Pour le psychologue David Bichet, « quand la parole se libère, c’est important de prendre en compte ce que son enfant raconte de ce qu’il vit à l’école en particulier quand ça touche le sexe de son enfant et celui des autres enfants, parce que là il y a une problématique qui est sous-jacente dans la question de l’attouchement, de l’intrusion. Il y a une intervention à faire, à prendre au sérieux et pouvoir leur dire que ce n’est pas normal.«
J’attends toujours que ça vienne d’elle, d’un coup ça sort.
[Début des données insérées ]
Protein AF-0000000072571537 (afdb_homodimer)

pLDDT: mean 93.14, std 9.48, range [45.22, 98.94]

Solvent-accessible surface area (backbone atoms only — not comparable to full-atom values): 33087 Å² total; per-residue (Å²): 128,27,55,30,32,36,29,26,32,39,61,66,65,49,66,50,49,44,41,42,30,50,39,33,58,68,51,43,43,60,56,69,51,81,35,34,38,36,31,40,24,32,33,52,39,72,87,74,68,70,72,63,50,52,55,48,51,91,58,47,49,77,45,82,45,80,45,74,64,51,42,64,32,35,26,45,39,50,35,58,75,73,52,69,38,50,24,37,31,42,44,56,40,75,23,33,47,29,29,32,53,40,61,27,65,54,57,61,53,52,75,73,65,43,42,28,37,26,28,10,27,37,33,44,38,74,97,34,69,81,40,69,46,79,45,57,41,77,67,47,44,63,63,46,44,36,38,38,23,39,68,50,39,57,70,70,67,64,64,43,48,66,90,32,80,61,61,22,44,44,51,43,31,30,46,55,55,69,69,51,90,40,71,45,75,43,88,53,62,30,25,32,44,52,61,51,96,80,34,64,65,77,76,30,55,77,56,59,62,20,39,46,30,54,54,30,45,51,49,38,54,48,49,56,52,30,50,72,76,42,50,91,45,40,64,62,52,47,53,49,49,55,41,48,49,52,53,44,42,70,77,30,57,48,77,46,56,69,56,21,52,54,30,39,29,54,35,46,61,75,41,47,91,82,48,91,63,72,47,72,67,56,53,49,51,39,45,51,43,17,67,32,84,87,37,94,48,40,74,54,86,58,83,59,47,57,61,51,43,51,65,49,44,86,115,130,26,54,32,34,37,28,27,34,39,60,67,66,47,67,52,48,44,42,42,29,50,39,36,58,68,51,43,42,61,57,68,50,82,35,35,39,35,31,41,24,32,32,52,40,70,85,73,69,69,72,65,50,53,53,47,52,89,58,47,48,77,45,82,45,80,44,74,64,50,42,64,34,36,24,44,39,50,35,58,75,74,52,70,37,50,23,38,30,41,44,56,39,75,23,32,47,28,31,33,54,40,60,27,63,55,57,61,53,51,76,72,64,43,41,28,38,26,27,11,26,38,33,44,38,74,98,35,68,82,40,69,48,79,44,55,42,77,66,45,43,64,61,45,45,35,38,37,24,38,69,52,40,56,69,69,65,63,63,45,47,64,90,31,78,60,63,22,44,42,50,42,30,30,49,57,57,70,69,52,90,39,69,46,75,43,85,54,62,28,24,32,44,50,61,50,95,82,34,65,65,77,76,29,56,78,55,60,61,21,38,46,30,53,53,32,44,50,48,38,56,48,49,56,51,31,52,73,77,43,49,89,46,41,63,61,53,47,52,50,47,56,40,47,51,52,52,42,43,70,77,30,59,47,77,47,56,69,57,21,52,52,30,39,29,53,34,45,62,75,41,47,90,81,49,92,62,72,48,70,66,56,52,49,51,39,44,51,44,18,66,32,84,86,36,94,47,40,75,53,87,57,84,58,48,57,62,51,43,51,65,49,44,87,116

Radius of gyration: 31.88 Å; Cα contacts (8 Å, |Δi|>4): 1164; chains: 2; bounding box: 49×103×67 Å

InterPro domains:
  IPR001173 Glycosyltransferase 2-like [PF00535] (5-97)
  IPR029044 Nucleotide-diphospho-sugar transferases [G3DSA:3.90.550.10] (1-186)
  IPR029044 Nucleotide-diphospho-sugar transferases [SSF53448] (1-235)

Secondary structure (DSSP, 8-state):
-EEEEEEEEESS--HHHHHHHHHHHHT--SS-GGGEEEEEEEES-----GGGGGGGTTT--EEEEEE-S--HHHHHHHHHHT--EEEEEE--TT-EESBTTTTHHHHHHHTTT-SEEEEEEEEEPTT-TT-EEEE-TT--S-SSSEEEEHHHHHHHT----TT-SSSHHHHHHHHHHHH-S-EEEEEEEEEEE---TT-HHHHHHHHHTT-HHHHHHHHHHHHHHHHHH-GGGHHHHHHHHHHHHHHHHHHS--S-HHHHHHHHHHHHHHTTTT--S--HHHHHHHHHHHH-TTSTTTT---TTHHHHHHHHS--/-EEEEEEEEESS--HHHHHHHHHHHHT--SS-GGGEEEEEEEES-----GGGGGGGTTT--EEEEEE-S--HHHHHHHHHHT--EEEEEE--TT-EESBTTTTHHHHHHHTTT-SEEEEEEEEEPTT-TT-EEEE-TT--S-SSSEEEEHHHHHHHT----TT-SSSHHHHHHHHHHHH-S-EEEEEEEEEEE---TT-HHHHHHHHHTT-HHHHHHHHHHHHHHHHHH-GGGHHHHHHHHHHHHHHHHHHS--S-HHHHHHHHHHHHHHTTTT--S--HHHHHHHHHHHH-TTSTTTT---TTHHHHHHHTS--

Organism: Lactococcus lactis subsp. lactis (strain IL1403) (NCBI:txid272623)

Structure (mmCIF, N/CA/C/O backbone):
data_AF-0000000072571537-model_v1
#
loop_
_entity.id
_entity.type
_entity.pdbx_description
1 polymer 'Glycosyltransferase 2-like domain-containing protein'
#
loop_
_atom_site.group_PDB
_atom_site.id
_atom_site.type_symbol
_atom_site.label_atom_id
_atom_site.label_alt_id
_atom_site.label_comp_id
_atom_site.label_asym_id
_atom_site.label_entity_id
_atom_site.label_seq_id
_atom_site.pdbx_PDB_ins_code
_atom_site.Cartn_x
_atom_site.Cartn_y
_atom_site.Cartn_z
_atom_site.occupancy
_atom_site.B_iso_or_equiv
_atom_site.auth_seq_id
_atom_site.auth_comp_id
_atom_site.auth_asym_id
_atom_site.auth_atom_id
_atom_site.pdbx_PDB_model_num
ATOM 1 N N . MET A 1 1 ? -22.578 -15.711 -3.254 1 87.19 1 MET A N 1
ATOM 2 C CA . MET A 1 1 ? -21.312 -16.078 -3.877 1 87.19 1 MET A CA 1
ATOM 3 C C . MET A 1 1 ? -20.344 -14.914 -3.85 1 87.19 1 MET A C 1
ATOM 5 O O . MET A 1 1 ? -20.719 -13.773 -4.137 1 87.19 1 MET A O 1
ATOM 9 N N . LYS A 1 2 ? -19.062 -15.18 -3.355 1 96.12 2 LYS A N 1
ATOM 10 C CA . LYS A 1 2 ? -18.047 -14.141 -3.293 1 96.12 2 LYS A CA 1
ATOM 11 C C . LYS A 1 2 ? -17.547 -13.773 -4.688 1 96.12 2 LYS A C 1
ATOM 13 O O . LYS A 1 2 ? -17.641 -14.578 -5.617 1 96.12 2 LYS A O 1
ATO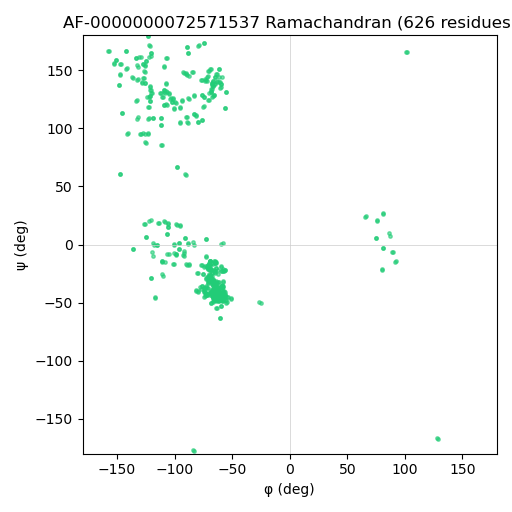M 18 N N . LYS A 1 3 ? -17.156 -12.547 -4.844 1 97.88 3 LYS A N 1
ATOM 19 C CA . LYS A 1 3 ? -16.531 -12.148 -6.098 1 97.88 3 LYS A CA 1
ATOM 20 C C . LYS A 1 3 ? -15.18 -12.844 -6.285 1 97.88 3 LYS A C 1
ATOM 22 O O . LYS A 1 3 ? -14.883 -13.352 -7.367 1 97.88 3 LYS A O 1
ATOM 27 N N . VAL A 1 4 ? -14.438 -12.922 -5.238 1 98.69 4 VAL A N 1
ATOM 28 C CA . VAL A 1 4 ? -13.117 -13.539 -5.352 1 98.69 4 VAL A CA 1
ATOM 29 C C . VAL A 1 4 ? -12.75 -14.227 -4.039 1 98.69 4 VAL A C 1
ATOM 31 O O . VAL A 1 4 ? -13.055 -13.711 -2.957 1 98.69 4 VAL A O 1
ATOM 34 N N . SER A 1 5 ? -12.188 -15.406 -4.102 1 98.88 5 SER A N 1
ATOM 35 C CA . SER A 1 5 ? -11.516 -16.062 -2.986 1 98.88 5 SER A CA 1
ATOM 36 C C . SER A 1 5 ? -10.008 -15.898 -3.078 1 98.88 5 SER A C 1
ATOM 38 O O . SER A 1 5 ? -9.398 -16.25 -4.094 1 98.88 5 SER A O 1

Pendant des mois, elle n’a rien dit et maintenant qu’elle a compris qu’elle avait le droit, et ça lui fait du bien, elle sait qu’on l’écoute. J’essaie de prendre suffisamment de recul pour encaisser tout çà, même si c’est dur en tant que parent.
Maman d’une petite victime de 4 ans
La psychanalyste, Zeynep Ulu nous explique : « On peut parler de jeux d’enfants entre enfants, on peut parler d’attouchement quand c’est un adulte qui touche un enfant. Je comprends que les enfants, la famille, les parents souffrent. C’est un jeu d’enfants, oui parce qu’il y a certainement du mimétisme. Il reproduit inconsciemment ce qu’il aurait vu ou subi, sans avoir subi d’attouchement des fois, mais juste de voir, d’être présent, c’est un traumatisme. Je ne dis pas de minimiser ni d’ignorer cet attouchement qui a été subi comme un traumatisme mais sans dramatiser aux yeux de l’enfant. »
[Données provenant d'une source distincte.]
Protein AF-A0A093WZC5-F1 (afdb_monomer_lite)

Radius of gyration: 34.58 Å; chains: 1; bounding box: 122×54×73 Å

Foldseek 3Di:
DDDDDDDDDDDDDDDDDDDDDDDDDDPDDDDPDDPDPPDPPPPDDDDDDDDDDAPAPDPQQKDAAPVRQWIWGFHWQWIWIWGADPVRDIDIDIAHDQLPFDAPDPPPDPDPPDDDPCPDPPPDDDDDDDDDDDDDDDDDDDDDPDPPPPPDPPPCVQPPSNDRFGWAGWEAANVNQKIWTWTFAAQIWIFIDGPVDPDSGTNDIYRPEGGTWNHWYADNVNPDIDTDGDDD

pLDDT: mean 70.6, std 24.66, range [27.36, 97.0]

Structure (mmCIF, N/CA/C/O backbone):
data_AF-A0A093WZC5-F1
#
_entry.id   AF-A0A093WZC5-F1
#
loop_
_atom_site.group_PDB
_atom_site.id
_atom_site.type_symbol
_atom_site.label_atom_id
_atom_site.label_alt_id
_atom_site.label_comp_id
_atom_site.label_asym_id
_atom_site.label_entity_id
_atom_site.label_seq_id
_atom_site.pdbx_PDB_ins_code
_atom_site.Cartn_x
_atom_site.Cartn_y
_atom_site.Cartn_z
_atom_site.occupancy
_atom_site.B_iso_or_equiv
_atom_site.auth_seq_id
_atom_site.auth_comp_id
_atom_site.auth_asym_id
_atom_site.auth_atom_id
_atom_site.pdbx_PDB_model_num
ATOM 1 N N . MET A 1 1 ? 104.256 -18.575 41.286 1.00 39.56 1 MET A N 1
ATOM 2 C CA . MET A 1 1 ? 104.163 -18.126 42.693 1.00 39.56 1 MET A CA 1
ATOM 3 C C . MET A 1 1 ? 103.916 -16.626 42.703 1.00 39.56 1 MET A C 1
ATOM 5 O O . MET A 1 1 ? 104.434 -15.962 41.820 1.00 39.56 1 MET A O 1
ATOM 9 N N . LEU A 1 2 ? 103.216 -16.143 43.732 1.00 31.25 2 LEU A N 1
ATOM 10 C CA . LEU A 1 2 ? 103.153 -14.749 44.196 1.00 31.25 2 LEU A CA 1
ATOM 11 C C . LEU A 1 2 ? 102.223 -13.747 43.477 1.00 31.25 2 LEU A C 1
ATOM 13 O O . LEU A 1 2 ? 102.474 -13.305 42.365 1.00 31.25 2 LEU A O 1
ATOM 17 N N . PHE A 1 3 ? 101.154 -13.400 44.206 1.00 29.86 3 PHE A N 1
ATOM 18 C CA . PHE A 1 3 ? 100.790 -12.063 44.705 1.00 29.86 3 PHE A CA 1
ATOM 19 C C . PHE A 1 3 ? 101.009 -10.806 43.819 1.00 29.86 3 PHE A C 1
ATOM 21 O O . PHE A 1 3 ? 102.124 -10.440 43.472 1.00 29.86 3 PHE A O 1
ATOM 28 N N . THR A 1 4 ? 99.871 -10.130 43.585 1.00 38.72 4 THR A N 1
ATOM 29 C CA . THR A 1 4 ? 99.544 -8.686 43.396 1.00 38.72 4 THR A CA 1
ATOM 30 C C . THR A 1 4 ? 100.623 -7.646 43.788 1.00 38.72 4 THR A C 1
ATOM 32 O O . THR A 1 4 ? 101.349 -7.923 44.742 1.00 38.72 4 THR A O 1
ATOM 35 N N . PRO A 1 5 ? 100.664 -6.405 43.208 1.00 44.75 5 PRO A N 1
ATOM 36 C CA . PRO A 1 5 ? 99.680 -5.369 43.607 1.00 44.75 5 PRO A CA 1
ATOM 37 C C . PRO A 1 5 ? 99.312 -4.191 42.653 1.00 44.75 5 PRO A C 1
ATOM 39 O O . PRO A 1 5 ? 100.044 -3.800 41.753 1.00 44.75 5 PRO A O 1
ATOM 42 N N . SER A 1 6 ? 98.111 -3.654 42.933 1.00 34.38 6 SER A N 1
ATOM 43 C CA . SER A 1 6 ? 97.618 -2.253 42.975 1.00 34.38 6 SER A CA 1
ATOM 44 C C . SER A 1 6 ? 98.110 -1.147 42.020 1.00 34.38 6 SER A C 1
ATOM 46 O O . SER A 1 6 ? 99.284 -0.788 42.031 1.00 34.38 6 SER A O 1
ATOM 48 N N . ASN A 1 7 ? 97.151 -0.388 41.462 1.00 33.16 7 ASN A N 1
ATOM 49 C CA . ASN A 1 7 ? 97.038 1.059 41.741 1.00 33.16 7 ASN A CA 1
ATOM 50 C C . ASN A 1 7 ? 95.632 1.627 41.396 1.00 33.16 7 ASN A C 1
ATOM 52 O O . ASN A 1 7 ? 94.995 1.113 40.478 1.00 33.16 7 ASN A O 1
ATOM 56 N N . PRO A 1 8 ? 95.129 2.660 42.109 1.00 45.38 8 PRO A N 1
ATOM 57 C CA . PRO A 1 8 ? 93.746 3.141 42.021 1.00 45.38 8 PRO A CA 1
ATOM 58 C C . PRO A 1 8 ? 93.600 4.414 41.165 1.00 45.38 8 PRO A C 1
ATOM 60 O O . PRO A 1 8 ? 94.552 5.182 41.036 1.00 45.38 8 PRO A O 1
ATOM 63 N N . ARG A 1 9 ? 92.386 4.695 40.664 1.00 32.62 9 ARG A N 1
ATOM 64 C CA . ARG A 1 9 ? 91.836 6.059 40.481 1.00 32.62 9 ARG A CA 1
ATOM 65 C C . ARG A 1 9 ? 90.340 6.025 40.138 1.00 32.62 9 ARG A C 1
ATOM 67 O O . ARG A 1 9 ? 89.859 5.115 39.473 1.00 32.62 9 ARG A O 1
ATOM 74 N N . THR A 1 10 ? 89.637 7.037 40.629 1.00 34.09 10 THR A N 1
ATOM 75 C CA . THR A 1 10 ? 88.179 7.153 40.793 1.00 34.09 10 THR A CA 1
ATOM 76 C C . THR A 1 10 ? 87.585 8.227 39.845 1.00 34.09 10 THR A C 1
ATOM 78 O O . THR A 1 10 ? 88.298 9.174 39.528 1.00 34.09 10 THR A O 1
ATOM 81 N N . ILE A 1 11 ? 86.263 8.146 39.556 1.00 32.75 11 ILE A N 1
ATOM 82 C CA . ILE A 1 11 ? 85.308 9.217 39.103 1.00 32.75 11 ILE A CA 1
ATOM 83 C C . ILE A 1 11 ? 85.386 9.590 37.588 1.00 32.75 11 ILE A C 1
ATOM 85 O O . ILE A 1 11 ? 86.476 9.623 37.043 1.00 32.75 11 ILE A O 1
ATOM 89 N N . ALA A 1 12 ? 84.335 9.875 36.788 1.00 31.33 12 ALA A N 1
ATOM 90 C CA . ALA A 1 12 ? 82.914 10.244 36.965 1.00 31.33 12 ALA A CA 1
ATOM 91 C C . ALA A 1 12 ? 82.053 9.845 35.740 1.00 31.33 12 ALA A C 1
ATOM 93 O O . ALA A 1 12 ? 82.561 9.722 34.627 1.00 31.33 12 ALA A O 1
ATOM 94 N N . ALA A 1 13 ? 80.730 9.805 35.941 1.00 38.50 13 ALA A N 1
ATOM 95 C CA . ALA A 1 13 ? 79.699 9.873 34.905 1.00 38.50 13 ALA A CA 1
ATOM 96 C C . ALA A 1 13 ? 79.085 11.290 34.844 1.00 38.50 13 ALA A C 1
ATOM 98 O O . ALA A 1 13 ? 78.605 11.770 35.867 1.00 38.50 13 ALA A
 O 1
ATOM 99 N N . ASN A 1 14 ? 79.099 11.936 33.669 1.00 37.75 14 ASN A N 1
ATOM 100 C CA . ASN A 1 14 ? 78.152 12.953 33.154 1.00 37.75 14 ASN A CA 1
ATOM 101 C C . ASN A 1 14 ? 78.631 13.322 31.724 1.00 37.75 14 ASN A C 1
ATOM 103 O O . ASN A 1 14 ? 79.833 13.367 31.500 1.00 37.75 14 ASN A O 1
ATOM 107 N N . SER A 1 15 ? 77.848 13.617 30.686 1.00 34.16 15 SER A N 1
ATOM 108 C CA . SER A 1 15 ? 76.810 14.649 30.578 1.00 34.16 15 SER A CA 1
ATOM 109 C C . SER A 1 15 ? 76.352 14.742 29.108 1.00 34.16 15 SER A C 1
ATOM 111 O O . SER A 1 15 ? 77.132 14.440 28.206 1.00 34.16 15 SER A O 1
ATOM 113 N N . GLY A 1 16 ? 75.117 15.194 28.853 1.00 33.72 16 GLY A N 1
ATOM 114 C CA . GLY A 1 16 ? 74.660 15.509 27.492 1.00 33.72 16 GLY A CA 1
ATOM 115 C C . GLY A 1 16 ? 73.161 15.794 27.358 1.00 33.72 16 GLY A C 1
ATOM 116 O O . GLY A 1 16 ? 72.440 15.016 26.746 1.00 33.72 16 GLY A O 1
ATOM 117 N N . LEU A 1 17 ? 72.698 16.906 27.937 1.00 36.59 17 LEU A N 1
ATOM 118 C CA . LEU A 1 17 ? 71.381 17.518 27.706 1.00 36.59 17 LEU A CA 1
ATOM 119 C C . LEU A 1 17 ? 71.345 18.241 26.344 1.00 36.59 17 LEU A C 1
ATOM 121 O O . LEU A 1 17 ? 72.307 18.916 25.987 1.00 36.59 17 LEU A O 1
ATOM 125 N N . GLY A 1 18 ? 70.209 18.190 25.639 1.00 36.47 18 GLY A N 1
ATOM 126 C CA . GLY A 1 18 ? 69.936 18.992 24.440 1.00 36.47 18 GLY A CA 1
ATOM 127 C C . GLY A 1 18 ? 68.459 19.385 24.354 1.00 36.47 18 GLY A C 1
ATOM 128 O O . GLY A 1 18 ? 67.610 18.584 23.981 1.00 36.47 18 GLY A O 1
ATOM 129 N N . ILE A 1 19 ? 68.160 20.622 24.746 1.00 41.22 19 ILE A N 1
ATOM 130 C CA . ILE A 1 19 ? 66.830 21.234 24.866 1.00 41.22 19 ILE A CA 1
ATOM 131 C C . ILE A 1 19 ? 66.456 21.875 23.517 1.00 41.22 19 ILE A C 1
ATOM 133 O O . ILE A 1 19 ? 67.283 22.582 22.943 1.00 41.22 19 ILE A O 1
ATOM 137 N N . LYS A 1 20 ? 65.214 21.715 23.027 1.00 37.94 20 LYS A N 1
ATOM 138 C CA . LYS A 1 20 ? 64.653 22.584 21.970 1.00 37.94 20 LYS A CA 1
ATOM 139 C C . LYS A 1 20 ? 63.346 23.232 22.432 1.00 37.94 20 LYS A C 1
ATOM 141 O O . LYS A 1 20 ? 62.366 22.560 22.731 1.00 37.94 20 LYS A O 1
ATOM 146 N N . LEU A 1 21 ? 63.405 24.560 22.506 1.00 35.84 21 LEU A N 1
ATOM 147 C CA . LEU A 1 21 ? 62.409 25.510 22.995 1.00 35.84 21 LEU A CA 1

Pour la maman, « c’est très très dur surtout quand l’école dit que ce n’est qu’un jeu de touche-pipi et que c’est nous, en tant qu’adultes, qui interprétons mal. » « Nous avons demandé que la directrice fasse un signalement parce qu’à cet âge-là, faire ça, ce n’est pas normal, rapporte-t-elle. On a demandé à ce qu’elle effectue un changement de classe et qu’elle prévienne les parents dont les enfants avaient vu ce que le petit faisait. On avait demandé à ce qu’il y ait une semaine d’exclusion. Elle nous a dit qu’elle ne ferait pas de signalement pour rien. On était abasourdi mais on était loin d’imaginer qu’il y avait eu d’autres enfants qui avaient subi aussi des choses. »
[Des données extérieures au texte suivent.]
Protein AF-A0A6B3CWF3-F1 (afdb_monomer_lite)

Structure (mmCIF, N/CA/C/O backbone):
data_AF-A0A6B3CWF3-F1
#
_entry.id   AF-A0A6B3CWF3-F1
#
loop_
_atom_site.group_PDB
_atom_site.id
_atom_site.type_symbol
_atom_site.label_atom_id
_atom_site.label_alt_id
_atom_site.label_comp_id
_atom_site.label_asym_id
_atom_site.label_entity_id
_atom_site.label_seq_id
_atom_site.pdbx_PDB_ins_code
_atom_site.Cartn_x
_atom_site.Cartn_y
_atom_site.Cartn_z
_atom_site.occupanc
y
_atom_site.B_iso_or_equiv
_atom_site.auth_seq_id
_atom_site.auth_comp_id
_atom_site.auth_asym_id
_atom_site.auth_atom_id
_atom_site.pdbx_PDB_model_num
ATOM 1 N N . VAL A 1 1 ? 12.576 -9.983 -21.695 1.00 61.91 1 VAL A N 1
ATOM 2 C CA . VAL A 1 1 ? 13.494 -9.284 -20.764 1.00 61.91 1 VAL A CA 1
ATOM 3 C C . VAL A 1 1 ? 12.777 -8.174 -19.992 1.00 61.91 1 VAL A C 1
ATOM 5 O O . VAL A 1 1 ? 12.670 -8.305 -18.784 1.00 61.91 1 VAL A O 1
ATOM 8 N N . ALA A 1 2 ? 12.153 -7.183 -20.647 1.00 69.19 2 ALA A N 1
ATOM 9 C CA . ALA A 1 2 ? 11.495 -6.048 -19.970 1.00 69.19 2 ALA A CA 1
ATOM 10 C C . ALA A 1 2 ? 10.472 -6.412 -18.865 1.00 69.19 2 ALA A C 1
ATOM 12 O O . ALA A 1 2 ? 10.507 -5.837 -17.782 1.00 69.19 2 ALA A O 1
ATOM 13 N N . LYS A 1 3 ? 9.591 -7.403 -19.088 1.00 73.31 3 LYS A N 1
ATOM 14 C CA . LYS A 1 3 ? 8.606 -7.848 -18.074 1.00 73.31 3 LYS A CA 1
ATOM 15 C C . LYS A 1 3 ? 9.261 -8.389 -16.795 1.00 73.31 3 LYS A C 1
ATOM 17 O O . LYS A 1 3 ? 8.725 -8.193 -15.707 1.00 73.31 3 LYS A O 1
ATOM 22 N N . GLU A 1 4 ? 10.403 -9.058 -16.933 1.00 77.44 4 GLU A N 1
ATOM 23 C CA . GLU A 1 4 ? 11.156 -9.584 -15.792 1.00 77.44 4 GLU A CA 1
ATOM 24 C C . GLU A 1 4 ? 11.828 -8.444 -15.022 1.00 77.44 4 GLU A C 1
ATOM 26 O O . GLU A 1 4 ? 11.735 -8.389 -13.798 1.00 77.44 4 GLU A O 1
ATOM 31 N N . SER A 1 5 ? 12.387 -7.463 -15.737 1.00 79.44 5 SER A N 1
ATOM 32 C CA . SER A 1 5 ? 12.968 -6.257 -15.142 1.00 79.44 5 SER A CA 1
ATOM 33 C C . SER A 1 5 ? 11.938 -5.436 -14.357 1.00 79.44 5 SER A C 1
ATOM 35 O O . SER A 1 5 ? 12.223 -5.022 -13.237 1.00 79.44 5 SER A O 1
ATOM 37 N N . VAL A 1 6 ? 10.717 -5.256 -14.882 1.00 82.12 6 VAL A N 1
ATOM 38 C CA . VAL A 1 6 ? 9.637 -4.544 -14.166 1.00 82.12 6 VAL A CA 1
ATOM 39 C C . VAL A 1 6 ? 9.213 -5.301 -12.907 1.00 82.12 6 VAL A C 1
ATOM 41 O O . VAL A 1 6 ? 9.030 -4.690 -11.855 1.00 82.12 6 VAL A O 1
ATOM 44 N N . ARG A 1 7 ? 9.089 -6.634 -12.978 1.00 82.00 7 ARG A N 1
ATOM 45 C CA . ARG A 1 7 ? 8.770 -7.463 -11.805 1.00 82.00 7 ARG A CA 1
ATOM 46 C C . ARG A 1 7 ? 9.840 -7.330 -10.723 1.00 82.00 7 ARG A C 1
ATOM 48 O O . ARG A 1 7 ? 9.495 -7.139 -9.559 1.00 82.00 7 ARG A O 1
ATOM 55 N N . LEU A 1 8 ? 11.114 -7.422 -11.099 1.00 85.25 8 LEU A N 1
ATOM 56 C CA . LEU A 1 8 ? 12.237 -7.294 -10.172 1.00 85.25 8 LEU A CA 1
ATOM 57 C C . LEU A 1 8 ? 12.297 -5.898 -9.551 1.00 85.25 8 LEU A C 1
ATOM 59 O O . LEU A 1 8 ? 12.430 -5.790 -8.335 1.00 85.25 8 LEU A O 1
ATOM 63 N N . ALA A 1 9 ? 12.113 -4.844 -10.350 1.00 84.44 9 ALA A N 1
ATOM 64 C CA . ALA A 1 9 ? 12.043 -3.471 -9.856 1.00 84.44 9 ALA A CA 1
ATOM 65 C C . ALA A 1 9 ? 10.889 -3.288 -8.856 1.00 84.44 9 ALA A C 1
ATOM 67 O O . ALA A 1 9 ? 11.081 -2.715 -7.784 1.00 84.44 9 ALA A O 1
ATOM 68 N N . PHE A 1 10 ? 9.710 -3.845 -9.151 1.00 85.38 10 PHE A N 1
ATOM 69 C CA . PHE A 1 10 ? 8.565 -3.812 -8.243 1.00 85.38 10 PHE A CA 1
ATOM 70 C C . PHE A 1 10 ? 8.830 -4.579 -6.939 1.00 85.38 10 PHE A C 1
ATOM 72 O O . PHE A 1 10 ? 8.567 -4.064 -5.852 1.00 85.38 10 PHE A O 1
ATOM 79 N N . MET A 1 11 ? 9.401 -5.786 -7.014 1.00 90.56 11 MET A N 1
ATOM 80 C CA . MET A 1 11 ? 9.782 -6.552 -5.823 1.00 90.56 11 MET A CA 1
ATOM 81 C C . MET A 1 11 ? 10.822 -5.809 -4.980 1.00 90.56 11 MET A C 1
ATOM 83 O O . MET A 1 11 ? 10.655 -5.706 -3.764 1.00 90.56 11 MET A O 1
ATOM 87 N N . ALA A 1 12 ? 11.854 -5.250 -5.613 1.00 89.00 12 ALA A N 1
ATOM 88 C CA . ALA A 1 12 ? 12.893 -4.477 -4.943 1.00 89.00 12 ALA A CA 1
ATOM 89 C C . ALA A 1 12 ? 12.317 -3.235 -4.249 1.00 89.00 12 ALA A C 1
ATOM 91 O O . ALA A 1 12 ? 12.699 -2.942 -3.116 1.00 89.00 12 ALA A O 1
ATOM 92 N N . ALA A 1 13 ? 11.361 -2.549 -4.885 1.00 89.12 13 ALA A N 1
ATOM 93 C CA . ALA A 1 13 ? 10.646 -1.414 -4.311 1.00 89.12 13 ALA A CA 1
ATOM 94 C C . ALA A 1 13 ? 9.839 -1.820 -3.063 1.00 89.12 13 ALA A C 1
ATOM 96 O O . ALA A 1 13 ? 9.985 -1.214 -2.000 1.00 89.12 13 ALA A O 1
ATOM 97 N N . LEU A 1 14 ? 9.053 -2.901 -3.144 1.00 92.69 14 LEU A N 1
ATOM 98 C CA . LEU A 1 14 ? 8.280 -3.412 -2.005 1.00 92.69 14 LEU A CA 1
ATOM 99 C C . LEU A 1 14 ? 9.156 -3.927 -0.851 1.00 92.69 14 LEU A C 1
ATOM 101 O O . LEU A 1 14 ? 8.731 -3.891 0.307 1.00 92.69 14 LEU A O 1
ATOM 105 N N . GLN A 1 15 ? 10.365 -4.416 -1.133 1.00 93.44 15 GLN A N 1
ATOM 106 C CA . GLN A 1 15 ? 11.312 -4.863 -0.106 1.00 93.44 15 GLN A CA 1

Un parent a porté plainte contre la direction de l’école. « Une psychologue du diocèse est intervenue dans l’école mais pour minimiser les faits » selon une des mamans encore bouleversée. Rien, d’après les parents, n’a été mis en place pour soutenir les enfants.
Nos enfants savent que c’est interdit et c’est pour çà qu’ils nous en ont parlé. Nous, la direction de l’école nous a dit que ce n’était pas un viol ! Mais y a quand même eu pénétration digitale. J’ai proposé à la directrice une médiation avec les parents, elle m’a répondue que les parents étaient en colère, mais nous, on a pas le droit d’être en colère ? Nous sommes parents de victimes !
Maman d’une autre petite victime
La psychanalyste, Zeynep Ulu, estime qu’il aurait fallu « un espace d’écoute pour les parents et les élèves pour pouvoir libérer cette parole et que les enfants puissent comprendre, ils étaient face à quelque chose d’inconnu. L’enfant, s’il n’est pas écouté, cela crée un espace insécure pour lui. »
Les parents qui se sont manifestés auprès de l’école n’ont pas la possibilité de réinscrire leurs enfants pour la prochaine année scolaire dans l’établissement concerné. Ils considèrent que leurs enfants subissent une double peine de la part de cette école privée catholique. Les parents nous indiquent avoir écrit, sans réponse reçue, au rectorat, au chef d’établissement, au diocèse. Les faits se sont déroulés en janvier.
Pour l’instant, l’école et le rectorat n’ont pas donné suite à nos sollicitations.